Uh, hello. Didn't we just do this? Maybe six months or so ago? And is it even logical, not to mention legitimate, to label the team that won it all last season an "underdog'' as it opens its title defense? Don't you kind of forfeit any claim to that underdog stuff shortly after they throw you a ticker-tape parade in Manhattan?

This much is for certain: Some Giants seem intent on defending themselves as much as they do their championship. You'd think Super Bowl rings would have proven to be a nice counter-balance to the chips on their shoulders, but apparently not. More than a few of the players I talked to Friday morning at University at Albany reported to training camp with regulation-sized 2007 chips intact.

"I think underdog role is still on the Giants, even with everything,'' New York middle linebacker Antonio Pierce told me, standing just outside the team's training camp cafeteria. "It just doesn't make sense. But you see it, from rankings to predictions to why they'll fail. It's always about why they'll fail instead of why we'll succeed.

"Nobody's saying nothing about us. All of a sudden we're picked third (in the NFC East). Philly's going to win the division and JasonTaylor's on the Redskins. We're not the hunted, we're still the hunter. But it's beautiful. It's beautiful. The script's been written just alike it was last year. All we've got to do is respond.''

Pierce could have been talking about me rather than just to me. All offseason I went back and forth on the Giants and their chances to come anywhere near repeating their Super Bowl success of last season. Before their playoff run, New York to me had a well-deserved reputation of a team that absolutely could not stand prosperity. As soon as the good times started to roll for the Giants in recent years, you could categorically predict that something, some sort of adversity, controversy, or self-created problem, was about to crop up and put an end to all of that. It was a reliable as the coming and going of the tides.

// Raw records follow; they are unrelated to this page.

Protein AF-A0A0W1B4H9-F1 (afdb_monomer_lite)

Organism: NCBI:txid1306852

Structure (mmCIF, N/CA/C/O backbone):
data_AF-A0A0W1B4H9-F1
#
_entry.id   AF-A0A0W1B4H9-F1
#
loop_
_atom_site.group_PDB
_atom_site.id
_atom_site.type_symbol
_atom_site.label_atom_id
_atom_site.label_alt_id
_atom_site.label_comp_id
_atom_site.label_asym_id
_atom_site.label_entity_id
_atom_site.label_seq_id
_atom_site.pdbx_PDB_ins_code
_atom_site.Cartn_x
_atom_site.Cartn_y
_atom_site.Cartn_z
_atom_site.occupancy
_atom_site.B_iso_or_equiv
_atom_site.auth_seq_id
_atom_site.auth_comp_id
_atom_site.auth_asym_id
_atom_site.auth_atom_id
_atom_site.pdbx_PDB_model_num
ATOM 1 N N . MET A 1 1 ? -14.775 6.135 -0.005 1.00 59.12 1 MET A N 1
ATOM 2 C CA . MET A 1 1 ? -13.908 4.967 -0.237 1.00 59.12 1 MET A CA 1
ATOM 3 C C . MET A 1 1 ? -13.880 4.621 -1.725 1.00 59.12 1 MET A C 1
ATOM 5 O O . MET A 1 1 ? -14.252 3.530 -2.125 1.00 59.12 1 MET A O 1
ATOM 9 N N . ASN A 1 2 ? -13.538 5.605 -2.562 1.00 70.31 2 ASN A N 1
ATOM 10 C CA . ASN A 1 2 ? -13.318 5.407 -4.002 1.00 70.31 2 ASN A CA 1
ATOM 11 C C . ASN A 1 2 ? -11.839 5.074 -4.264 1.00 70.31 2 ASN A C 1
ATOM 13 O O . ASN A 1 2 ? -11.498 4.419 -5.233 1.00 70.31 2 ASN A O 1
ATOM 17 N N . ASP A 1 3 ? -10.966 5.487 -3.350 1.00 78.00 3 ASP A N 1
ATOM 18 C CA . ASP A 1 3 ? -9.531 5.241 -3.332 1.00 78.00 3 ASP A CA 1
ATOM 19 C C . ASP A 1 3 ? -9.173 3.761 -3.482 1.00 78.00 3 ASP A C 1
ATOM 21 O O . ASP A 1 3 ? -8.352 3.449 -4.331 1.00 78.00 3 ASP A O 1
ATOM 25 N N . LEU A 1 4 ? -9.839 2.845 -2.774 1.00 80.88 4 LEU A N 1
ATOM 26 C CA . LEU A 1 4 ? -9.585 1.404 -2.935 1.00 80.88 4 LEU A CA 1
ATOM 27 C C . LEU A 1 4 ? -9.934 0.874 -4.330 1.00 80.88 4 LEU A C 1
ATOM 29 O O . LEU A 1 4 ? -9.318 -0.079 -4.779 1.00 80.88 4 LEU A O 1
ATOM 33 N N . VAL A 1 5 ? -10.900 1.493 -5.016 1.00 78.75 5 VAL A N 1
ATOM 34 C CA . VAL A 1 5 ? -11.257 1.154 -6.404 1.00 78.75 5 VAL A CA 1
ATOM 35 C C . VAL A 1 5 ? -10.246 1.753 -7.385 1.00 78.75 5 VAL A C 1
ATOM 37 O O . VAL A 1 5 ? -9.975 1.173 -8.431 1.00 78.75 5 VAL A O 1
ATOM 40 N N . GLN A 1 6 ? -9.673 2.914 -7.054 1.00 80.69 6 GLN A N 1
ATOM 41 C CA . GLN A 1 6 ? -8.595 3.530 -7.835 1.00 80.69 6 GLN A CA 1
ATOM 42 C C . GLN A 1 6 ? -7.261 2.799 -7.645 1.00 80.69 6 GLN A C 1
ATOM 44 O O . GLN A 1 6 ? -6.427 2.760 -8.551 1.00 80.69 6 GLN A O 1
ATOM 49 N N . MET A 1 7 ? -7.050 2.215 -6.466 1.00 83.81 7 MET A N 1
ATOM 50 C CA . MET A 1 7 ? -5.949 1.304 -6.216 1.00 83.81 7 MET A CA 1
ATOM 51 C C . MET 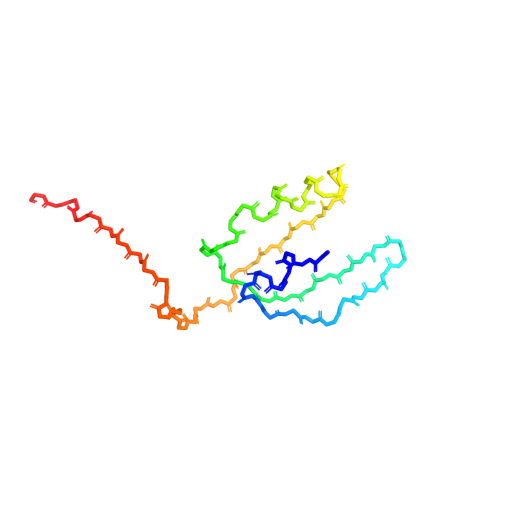A 1 7 ? -6.208 0.039 -7.022 1.00 83.81 7 MET A C 1
ATOM 53 O O . MET A 1 7 ? -7.191 -0.658 -6.811 1.00 83.81 7 MET A O 1
ATOM 57 N N . ARG A 1 8 ? -5.304 -0.274 -7.948 1.00 85.94 8 ARG A N 1
ATOM 58 C CA . ARG A 1 8 ? -5.370 -1.446 -8.840 1.00 85.94 8 ARG A CA 1
ATOM 59 C C . ARG A 1 8 ? -5.099 -2.765 -8.105 1.00 85.94 8 ARG A C 1
ATOM 61 O O . ARG A 1 8 ? -4.407 -3.638 -8.617 1.00 85.94 8 ARG A O 1
ATOM 68 N N . GLY A 1 9 ? -5.547 -2.851 -6.860 1.00 88.88 9 GLY A N 1
ATOM 69 C CA . GLY A 1 9 ? -5.426 -4.004 -5.997 1.00 88.88 9 GLY A CA 1
ATOM 70 C C . GLY A 1 9 ? -6.676 -4.869 -6.030 1.00 88.88 9 GLY A C 1
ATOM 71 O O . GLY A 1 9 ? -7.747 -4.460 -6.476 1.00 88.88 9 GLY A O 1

So I understand the tendency to look at these Giants and see a great story as the 2008 season dawns, but not necessarily a great team. They sure were memorable, those '07 Giants. But are they durable as defending champions? I'm still in the dubious category, and my theory on the whole matter can be explained thusly:

New York ended last season with a magical and historic Super Bowl run. But magic of that monumental degree can almost never be reproduced, and the mojo inevitably fades. Just ask the Colorado Rockies, whose late-season and playoff magic of last September and October has amounted to nothing but a huge sub-.500 letdown in 2008. Rockies fans must be asking themselves this year if it was all just a dream and never really happened?

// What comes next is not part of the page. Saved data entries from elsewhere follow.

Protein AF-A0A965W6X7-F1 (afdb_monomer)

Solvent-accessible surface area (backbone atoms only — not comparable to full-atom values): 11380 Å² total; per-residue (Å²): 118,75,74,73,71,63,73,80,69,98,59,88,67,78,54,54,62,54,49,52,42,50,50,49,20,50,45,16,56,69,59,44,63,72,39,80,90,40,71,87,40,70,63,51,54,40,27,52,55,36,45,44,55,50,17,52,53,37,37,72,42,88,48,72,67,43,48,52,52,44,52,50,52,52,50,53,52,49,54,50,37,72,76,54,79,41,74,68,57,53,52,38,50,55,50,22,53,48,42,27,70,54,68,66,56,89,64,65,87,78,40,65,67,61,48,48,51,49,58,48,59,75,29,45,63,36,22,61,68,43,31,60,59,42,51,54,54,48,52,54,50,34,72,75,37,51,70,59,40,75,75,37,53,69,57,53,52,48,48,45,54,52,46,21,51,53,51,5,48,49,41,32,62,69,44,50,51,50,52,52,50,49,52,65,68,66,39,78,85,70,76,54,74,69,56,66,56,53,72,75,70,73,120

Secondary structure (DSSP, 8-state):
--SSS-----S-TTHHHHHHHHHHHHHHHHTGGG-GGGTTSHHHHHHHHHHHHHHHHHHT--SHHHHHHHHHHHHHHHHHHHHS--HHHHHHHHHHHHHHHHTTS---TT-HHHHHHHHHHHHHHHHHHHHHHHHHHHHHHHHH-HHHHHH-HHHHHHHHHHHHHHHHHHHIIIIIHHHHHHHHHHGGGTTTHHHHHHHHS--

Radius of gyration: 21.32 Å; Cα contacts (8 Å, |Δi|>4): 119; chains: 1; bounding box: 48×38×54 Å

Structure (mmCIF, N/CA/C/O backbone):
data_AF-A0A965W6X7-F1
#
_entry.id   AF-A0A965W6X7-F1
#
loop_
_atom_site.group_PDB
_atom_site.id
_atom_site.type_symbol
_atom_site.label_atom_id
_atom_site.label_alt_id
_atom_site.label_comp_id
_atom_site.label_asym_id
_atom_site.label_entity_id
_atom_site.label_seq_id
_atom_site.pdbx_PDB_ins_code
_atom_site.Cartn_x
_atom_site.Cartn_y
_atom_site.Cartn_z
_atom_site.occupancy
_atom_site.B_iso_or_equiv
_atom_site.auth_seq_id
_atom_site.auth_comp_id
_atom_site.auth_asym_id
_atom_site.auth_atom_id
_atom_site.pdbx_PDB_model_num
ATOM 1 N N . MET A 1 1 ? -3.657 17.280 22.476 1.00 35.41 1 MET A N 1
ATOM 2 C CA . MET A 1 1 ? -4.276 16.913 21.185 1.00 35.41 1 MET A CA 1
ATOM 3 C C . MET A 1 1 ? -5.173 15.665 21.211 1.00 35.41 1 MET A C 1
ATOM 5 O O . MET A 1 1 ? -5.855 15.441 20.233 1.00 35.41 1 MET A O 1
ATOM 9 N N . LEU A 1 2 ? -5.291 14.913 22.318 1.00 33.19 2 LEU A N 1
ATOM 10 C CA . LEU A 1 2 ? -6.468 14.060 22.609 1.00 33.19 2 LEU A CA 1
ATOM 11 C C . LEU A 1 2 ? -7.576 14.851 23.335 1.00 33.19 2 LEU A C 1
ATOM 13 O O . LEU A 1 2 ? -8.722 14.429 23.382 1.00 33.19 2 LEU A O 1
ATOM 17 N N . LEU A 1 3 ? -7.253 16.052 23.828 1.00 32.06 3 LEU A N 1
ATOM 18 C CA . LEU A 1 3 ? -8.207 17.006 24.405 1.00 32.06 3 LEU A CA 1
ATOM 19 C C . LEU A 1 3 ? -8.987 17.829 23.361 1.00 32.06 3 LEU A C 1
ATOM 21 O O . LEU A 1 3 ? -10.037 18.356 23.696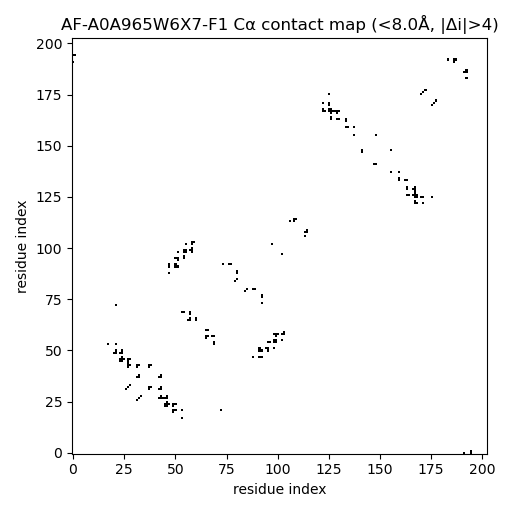 1.00 32.06 3 LEU A O 1
ATOM 25 N N . LEU A 1 4 ? -8.541 17.879 22.097 1.00 34.28 4 LEU A N 1
ATOM 26 C CA . LEU A 1 4 ? -9.281 18.524 20.994 1.00 34.28 4 LEU A CA 1
ATOM 27 C C . LEU A 1 4 ? -10.141 17.541 20.180 1.00 34.28 4 LEU A C 1
ATOM 29 O O . LEU A 1 4 ? -10.886 17.955 19.301 1.00 34.28 4 LEU A O 1
ATOM 33 N N . LEU A 1 5 ? -10.090 16.245 20.509 1.00 40.81 5 LEU A N 1
ATOM 34 C CA . LEU A 1 5 ? -10.996 15.219 19.976 1.00 40.81 5 LEU A CA 1
ATOM 35 C C . LEU A 1 5 ? -12.160 14.916 20.930 1.00 40.81 5 LEU A C 1
ATOM 37 O O . LEU A 1 5 ? -13.003 14.070 20.644 1.00 40.81 5 LEU A O 1
ATOM 41 N N . LYS A 1 6 ? -12.256 15.669 22.031 1.00 39.47 6 LYS A N 1
ATOM 42 C CA . LYS A 1 6 ? -13.440 15.744 22.885 1.00 39.47 6 LYS A CA 1
ATOM 43 C C . LYS A 1 6 ? -14.352 16.884 22.415 1.00 39.47 6 LYS A C 1
ATOM 45 O O . LYS A 1 6 ? -14.854 17.655 23.224 1.00 39.47 6 LYS A O 1
ATOM 50 N N . VAL A 1 7 ? -14.586 16.983 21.101 1.00 45.22 7 VAL A N 1
ATOM 51 C CA . VAL A 1 7 ? -15.758 17.693 20.563 1.00 45.22 7 VAL A CA 1
ATOM 52 C C . VAL A 1 7 ? -16.976 16.845 20.923 1.00 45.22 7 VAL A C 1
ATOM 54 O O . VAL A 1 7 ? -17.511 16.063 20.141 1.00 45.22 7 VAL A O 1
ATOM 57 N N . GLN A 1 8 ? -17.363 16.977 22.188 1.00 50.62 8 GLN A N 1
ATOM 58 C CA . GLN A 1 8 ? -18.720 16.778 22.643 1.00 50.62 8 GLN A CA 1
ATOM 59 C C . GLN A 1 8 ? -19.587 17.786 21.897 1.00 50.62 8 GLN A C 1
ATOM 61 O O . GLN A 1 8 ? -19.542 18.976 22.172 1.00 50.62 8 GLN A O 1
ATOM 66 N N . THR A 1 9 ? -20.388 17.313 20.954 1.00 40.62 9 THR A N 1
ATOM 67 C CA . THR A 1 9 ? -21.725 17.874 20.732 1.00 40.62 9 THR A CA 1
ATOM 68 C C . THR A 1 9 ? -22.627 16.718 20.308 1.00 40.62 9 THR A C 1
ATOM 70 O O . THR A 1 9 ? -22.359 16.025 19.322 1.00 40.62 9 THR A O 1
ATOM 73 N N . GLY A 1 10 ? -23.621 16.452 21.160 1.00 42.50 10 GLY A N 1
ATOM 74 C CA . GLY A 1 10 ? -24.487 15.277 21.167 1.00 42.50 10 GLY A CA 1
ATOM 75 C C . GLY A 1 10 ? -25.520 15.263 20.047 1.00 42.50 10 GLY A C 1
ATOM 76 O O . GLY A 1 10 ? -26.669 15.628 20.244 1.00 42.50 10 GLY A O 1
ATOM 77 N N . LEU A 1 11 ? -25.100 14.762 18.891 1.00 45.84 11 LEU A N 1
ATOM 78 C CA . LEU A 1 11 ? -25.944 14.249 17.809 1.00 45.84 11 LEU A CA 1
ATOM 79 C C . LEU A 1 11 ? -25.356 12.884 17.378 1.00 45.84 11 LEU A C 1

Will that same sort of scenario play out for the Giants this year? I'm not saying it will, but I am saying it could in the ultra-competitive NFC East, where it's a very short trip from 10-6 to 7-9. And that's with the acknowledgement that New York has a bevy of talent on its roster and quality coaching at its disposal. I could see the Giants struggling to get back into the NFC playoffs this season, just as they have had to fight tooth and nail to make into the postseason the past two Januarys.

"(The doubts are motivation), absolutely,'' Giants defensive end Justin Tuck said. "That's kind of where we were last year going into the (Super Bowl). Nothing's changed except we've got these big shiny rings on our fingers. We did win last year, and obviously no one is counting on us being in this race again. But that's OK. I like being the underdog.''

Magical 2007 season or not, the defensive-led Giants aren't buying into the notion that their road warrior playoff run and upset of the undefeated Patriots made them a onetime wonder that can't possibly repeat. Dominant defense is no fluke, and New York has that going for it. That's kind of magical in and of itself.

"I've never seen David Copperfield step foot on the football field, so I don't know what magic is,'' said Pierce, ever the quote-meister. "But yeah, that's what everyone thinks. That it was magic. And once you get everyone saying that, everyone rides with it. But every season's different.

"The truth is I hope we don't reproduce the season we had last year, because we were 0-2 last year and we were getting booed at home half the time. I don't want that to happen again.''

Giants coach Tom Coughlin is tapping into his club's underdog mentality once again, at least to a degree. Last year's camp T-shirt message was: "Talk is cheap. Play the game.'' This year: "Talk is cheap. Never satisfied.'' But Saturday morning at camp he told me he doesn't want his team too caught up in the notion that it must prove last year's championship was no fluke.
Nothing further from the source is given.